WHAT THE EXERCISE ASKS —
From the records below, transcribe only the lines running from the one with "ATOM 99 C C" through the one with "ATOM 111 O O". Keep both of those end lines.

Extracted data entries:

══════════

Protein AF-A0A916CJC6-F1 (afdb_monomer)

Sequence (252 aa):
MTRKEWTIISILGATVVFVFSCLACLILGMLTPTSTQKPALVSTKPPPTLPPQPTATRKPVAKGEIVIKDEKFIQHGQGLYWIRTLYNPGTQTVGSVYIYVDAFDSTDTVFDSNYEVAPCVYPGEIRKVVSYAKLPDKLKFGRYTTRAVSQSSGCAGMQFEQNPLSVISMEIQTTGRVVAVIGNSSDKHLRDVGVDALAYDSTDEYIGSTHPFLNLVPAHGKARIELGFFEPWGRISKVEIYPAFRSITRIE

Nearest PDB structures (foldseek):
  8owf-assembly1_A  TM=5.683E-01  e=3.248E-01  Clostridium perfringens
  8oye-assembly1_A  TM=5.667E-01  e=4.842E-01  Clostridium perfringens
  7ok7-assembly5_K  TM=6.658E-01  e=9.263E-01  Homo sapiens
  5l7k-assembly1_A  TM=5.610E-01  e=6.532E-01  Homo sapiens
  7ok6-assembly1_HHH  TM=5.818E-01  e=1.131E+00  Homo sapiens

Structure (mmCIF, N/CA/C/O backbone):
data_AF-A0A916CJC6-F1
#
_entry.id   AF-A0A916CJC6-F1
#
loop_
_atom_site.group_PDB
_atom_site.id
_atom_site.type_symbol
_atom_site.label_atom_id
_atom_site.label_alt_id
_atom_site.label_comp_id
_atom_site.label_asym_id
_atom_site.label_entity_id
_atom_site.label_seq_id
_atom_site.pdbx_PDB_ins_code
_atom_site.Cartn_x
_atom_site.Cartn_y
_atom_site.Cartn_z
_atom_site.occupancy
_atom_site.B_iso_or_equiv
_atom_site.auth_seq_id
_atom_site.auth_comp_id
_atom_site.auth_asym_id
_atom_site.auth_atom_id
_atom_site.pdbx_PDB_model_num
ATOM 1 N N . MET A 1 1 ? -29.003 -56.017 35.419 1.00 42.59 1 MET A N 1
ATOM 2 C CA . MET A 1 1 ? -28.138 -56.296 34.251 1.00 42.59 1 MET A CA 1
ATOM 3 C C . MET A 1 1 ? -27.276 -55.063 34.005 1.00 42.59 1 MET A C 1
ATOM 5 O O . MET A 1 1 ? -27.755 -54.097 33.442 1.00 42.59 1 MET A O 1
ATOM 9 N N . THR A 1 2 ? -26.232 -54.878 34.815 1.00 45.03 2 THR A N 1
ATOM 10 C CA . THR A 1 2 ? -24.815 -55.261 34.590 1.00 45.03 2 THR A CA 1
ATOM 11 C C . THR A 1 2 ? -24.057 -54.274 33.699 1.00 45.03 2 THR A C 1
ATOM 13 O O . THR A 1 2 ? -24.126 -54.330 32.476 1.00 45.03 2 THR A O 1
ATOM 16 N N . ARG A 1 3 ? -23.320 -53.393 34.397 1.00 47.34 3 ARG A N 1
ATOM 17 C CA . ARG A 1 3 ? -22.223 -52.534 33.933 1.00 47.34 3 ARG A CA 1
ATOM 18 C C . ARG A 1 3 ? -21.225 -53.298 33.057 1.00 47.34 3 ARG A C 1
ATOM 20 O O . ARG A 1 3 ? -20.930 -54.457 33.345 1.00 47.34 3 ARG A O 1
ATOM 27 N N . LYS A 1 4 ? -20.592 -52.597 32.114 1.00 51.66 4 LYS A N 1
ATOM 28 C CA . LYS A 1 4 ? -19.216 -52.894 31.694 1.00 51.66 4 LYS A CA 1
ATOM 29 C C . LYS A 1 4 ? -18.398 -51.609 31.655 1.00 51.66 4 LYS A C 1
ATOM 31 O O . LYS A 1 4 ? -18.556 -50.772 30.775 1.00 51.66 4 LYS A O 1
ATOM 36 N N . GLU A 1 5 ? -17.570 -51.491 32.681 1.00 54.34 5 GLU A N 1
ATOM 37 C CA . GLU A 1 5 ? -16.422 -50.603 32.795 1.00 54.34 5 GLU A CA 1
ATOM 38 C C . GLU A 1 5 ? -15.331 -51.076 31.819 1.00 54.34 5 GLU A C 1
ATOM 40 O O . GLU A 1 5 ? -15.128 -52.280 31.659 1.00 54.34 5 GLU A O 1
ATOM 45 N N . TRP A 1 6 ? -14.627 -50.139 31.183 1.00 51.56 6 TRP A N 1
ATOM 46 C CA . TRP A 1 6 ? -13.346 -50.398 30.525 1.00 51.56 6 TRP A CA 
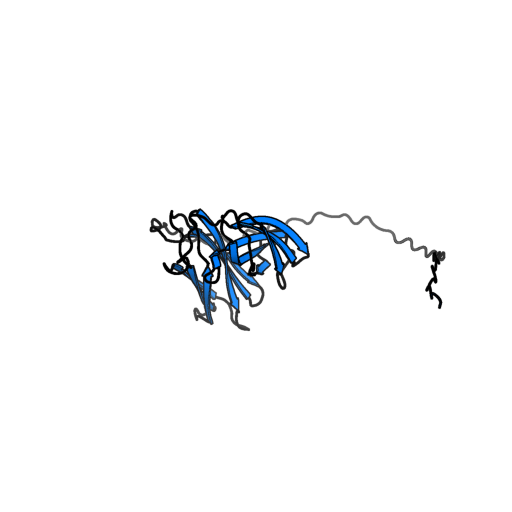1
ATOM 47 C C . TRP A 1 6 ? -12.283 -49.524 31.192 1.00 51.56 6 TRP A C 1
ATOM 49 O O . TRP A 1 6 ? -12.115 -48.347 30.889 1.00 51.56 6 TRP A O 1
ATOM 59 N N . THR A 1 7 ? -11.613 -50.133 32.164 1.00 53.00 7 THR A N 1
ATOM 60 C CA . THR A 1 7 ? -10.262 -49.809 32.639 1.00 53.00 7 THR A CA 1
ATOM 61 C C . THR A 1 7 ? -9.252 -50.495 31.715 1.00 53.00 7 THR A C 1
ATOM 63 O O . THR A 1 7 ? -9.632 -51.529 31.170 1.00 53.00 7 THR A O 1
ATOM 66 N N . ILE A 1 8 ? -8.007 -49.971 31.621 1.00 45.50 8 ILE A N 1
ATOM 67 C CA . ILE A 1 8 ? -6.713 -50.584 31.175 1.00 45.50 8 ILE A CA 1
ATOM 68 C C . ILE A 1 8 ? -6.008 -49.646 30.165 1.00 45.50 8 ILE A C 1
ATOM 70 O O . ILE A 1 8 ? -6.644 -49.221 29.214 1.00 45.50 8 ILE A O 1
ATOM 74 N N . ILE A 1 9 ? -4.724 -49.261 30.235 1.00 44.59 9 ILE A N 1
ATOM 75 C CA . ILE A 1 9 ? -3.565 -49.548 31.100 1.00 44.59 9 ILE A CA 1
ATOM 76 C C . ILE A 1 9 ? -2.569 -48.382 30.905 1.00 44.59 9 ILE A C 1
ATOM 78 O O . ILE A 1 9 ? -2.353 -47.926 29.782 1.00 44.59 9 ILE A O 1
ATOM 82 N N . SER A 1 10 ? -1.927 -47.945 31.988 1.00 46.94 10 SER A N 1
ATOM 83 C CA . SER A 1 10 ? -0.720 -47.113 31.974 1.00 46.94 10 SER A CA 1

══════════

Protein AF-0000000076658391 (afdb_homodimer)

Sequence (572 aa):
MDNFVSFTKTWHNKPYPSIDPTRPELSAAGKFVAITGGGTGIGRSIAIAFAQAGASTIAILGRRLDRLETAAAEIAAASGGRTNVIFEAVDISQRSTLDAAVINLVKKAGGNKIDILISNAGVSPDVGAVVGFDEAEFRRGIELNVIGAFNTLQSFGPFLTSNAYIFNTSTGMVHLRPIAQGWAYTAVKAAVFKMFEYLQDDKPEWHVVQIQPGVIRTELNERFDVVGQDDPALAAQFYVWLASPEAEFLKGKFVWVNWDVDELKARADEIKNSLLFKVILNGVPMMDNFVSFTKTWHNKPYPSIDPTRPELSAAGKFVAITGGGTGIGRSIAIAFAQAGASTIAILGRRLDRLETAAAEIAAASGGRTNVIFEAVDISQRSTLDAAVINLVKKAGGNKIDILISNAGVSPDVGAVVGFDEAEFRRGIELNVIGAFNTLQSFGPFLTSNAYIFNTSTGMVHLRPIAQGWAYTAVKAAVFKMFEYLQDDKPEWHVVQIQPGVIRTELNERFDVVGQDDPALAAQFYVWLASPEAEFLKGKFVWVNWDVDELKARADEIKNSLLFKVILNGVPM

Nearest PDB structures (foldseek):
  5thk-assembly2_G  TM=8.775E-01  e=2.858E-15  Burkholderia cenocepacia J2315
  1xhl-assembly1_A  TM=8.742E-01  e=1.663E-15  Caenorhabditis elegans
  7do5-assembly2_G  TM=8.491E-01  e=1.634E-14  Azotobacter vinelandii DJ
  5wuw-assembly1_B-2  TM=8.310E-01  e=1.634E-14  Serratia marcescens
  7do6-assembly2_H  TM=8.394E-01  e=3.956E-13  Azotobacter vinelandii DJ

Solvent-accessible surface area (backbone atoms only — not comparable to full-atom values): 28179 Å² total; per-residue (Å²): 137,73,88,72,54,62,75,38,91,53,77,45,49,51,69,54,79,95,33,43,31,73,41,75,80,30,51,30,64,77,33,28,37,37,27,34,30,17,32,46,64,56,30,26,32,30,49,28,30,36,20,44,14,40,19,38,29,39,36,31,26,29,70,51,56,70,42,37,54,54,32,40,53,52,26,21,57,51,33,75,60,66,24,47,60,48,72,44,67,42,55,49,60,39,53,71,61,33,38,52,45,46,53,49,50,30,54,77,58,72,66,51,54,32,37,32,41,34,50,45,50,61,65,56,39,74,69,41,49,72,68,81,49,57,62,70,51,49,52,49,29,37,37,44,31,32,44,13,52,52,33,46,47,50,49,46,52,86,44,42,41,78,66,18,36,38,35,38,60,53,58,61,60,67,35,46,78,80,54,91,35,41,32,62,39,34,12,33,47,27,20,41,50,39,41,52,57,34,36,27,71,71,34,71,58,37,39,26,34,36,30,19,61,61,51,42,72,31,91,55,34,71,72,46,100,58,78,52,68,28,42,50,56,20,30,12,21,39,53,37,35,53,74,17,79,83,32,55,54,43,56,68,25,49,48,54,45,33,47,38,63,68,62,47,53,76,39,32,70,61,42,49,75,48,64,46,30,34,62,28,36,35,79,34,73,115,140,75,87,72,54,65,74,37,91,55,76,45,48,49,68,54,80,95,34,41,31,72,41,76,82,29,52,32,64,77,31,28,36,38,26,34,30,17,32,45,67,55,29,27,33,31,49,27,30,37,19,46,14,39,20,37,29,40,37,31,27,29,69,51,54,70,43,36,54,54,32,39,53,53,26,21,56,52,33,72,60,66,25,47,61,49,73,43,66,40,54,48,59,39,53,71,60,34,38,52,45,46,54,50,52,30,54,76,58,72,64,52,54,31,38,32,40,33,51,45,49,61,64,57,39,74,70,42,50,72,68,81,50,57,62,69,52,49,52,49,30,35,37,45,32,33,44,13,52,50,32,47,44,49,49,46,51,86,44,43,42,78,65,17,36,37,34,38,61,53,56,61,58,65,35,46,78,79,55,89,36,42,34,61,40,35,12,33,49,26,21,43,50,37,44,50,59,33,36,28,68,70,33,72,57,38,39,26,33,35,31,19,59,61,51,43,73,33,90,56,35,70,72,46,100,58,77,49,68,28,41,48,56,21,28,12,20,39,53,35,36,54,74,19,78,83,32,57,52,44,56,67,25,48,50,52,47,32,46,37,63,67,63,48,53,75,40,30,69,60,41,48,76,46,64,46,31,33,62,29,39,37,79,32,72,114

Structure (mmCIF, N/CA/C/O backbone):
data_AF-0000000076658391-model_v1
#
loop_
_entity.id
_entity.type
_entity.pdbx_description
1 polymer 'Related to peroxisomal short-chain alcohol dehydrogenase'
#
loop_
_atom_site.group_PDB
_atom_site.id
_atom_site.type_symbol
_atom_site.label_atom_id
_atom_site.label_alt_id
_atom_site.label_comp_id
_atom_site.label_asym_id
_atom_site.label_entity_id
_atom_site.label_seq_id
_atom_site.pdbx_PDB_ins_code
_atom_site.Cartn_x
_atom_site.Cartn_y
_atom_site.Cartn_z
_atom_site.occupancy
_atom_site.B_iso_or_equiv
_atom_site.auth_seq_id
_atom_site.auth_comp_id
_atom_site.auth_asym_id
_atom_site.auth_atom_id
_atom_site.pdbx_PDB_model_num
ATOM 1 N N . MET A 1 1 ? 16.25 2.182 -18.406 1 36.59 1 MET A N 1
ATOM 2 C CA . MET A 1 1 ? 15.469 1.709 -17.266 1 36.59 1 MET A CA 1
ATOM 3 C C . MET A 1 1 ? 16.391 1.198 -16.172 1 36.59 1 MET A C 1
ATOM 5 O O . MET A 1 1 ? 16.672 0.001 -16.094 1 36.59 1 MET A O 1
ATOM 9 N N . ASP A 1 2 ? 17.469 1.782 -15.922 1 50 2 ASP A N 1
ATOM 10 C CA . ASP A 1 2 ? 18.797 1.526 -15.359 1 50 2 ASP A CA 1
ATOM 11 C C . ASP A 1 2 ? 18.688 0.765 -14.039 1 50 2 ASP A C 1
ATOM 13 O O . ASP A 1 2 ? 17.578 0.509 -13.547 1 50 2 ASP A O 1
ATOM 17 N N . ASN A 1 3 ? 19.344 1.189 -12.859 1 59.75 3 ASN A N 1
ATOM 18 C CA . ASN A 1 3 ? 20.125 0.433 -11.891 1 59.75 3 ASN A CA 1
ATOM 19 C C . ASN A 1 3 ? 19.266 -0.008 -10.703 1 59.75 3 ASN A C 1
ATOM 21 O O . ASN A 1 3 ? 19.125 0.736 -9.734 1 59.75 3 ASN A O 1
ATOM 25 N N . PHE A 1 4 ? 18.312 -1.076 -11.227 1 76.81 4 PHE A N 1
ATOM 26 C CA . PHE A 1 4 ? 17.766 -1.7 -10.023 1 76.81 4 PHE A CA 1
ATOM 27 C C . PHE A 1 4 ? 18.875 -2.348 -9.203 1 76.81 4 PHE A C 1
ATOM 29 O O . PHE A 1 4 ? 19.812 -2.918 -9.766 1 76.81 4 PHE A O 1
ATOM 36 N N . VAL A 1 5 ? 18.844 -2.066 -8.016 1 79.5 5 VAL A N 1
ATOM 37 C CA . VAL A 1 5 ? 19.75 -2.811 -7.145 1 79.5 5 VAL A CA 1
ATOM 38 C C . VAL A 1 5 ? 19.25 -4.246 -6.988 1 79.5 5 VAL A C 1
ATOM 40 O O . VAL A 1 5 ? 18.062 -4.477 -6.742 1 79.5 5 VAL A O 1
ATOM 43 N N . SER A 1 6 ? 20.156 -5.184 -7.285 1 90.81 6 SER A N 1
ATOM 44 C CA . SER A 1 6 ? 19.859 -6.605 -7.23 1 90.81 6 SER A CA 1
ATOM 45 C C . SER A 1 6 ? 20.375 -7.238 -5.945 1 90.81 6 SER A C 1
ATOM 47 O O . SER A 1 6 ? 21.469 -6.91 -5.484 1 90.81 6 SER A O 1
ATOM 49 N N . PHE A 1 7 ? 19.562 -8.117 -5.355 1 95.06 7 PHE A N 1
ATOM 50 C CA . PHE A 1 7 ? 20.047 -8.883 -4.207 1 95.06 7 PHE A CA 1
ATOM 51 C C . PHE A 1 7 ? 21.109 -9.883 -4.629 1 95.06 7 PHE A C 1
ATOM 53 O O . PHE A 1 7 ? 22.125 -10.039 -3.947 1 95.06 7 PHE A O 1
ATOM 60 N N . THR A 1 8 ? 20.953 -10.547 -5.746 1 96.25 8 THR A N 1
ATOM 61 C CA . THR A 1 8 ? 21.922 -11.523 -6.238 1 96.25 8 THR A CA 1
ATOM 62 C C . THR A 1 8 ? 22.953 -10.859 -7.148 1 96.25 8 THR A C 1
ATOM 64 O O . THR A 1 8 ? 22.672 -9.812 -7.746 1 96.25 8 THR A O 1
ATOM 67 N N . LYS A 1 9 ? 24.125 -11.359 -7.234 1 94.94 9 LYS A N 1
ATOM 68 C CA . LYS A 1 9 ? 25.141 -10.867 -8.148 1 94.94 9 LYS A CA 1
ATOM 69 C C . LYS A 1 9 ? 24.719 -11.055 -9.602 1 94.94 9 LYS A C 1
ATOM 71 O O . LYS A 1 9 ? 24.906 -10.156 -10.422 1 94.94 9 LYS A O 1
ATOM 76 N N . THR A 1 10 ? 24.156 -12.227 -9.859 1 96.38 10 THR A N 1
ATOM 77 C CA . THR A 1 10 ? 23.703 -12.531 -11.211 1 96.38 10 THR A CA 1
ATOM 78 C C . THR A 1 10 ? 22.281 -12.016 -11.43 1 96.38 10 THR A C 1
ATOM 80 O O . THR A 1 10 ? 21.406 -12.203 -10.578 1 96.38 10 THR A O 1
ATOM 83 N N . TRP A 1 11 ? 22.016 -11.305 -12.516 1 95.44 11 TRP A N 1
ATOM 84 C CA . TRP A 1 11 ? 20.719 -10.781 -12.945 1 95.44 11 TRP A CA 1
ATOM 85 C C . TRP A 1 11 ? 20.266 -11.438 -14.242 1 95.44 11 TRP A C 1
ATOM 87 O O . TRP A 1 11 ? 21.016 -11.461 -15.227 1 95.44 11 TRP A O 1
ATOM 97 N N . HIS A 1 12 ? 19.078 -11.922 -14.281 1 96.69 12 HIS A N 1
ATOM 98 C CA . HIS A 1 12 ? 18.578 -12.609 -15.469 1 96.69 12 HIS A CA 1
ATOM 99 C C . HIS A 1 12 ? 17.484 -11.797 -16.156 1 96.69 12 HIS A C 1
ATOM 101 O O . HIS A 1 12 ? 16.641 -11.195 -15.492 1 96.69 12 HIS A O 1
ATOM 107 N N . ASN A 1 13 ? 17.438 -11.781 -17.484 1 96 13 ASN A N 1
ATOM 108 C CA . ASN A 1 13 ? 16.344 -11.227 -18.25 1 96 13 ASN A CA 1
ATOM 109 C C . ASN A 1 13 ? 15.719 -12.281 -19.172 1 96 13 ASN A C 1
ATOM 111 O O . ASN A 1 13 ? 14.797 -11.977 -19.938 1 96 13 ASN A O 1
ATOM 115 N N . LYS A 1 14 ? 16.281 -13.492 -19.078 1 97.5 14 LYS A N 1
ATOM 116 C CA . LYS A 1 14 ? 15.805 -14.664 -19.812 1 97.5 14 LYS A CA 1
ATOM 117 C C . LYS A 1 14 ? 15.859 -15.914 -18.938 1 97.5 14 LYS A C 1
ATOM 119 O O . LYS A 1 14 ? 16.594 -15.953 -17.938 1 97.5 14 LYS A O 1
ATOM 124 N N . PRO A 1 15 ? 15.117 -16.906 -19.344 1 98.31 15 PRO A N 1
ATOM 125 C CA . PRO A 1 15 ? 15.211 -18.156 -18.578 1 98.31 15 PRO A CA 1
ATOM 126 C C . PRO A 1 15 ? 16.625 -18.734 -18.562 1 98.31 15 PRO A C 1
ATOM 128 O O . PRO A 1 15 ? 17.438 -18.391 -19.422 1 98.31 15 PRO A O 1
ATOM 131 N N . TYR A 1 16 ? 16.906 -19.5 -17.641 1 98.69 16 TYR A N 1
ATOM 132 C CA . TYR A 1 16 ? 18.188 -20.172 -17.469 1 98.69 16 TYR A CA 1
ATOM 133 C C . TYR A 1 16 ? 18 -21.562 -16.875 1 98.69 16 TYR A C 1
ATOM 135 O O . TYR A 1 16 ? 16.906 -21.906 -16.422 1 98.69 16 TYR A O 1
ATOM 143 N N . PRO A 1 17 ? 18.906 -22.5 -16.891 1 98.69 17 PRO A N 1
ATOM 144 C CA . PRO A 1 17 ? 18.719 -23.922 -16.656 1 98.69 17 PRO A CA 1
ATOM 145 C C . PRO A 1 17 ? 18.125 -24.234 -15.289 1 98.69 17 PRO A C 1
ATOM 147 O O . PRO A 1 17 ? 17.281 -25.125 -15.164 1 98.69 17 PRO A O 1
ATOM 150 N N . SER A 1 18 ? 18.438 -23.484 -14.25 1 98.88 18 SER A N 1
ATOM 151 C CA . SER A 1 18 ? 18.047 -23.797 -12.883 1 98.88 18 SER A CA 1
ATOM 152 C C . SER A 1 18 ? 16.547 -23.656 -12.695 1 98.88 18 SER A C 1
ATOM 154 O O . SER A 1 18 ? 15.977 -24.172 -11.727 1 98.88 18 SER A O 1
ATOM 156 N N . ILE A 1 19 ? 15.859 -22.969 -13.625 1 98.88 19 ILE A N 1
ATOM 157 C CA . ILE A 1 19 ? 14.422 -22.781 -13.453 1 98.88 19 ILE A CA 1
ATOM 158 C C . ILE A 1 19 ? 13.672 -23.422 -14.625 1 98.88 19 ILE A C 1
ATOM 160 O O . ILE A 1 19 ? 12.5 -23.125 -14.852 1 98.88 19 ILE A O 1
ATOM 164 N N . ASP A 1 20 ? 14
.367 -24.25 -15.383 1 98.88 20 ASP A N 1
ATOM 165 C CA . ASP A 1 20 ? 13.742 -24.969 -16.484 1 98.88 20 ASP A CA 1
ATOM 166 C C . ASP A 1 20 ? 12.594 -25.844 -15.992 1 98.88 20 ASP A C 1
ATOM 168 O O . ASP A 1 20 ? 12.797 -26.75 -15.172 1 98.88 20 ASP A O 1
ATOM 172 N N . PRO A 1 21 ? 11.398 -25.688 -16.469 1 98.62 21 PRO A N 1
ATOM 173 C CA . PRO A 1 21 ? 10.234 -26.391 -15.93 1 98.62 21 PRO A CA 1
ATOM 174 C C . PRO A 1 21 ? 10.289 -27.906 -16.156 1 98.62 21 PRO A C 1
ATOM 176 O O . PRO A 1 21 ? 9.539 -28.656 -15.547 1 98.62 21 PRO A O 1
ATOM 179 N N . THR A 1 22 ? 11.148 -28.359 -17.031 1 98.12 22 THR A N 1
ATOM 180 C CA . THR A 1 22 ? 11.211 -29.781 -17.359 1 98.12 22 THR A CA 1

══════════

OUTPUT BELOW —
ATOM 99 C C . HIS A 1 12 ? 17.484 -11.797 -16.156 1 96.69 12 HIS A C 1
ATOM 101 O O . HIS A 1 12 ? 16.641 -11.195 -15.492 1 96.69 12 HIS A O 1
ATOM 107 N N . ASN A 1 13 ? 17.438 -11.781 -17.484 1 96 13 ASN A N 1
ATOM 108 C CA . ASN A 1 13 ? 16.344 -11.227 -18.25 1 96 13 ASN A CA 1
ATOM 109 C C . ASN A 1 13 ? 15.719 -12.281 -19.172 1 96 13 ASN A C 1
ATOM 111 O O . ASN A 1 13 ? 14.797 -11.977 -19.938 1 96 13 ASN A O 1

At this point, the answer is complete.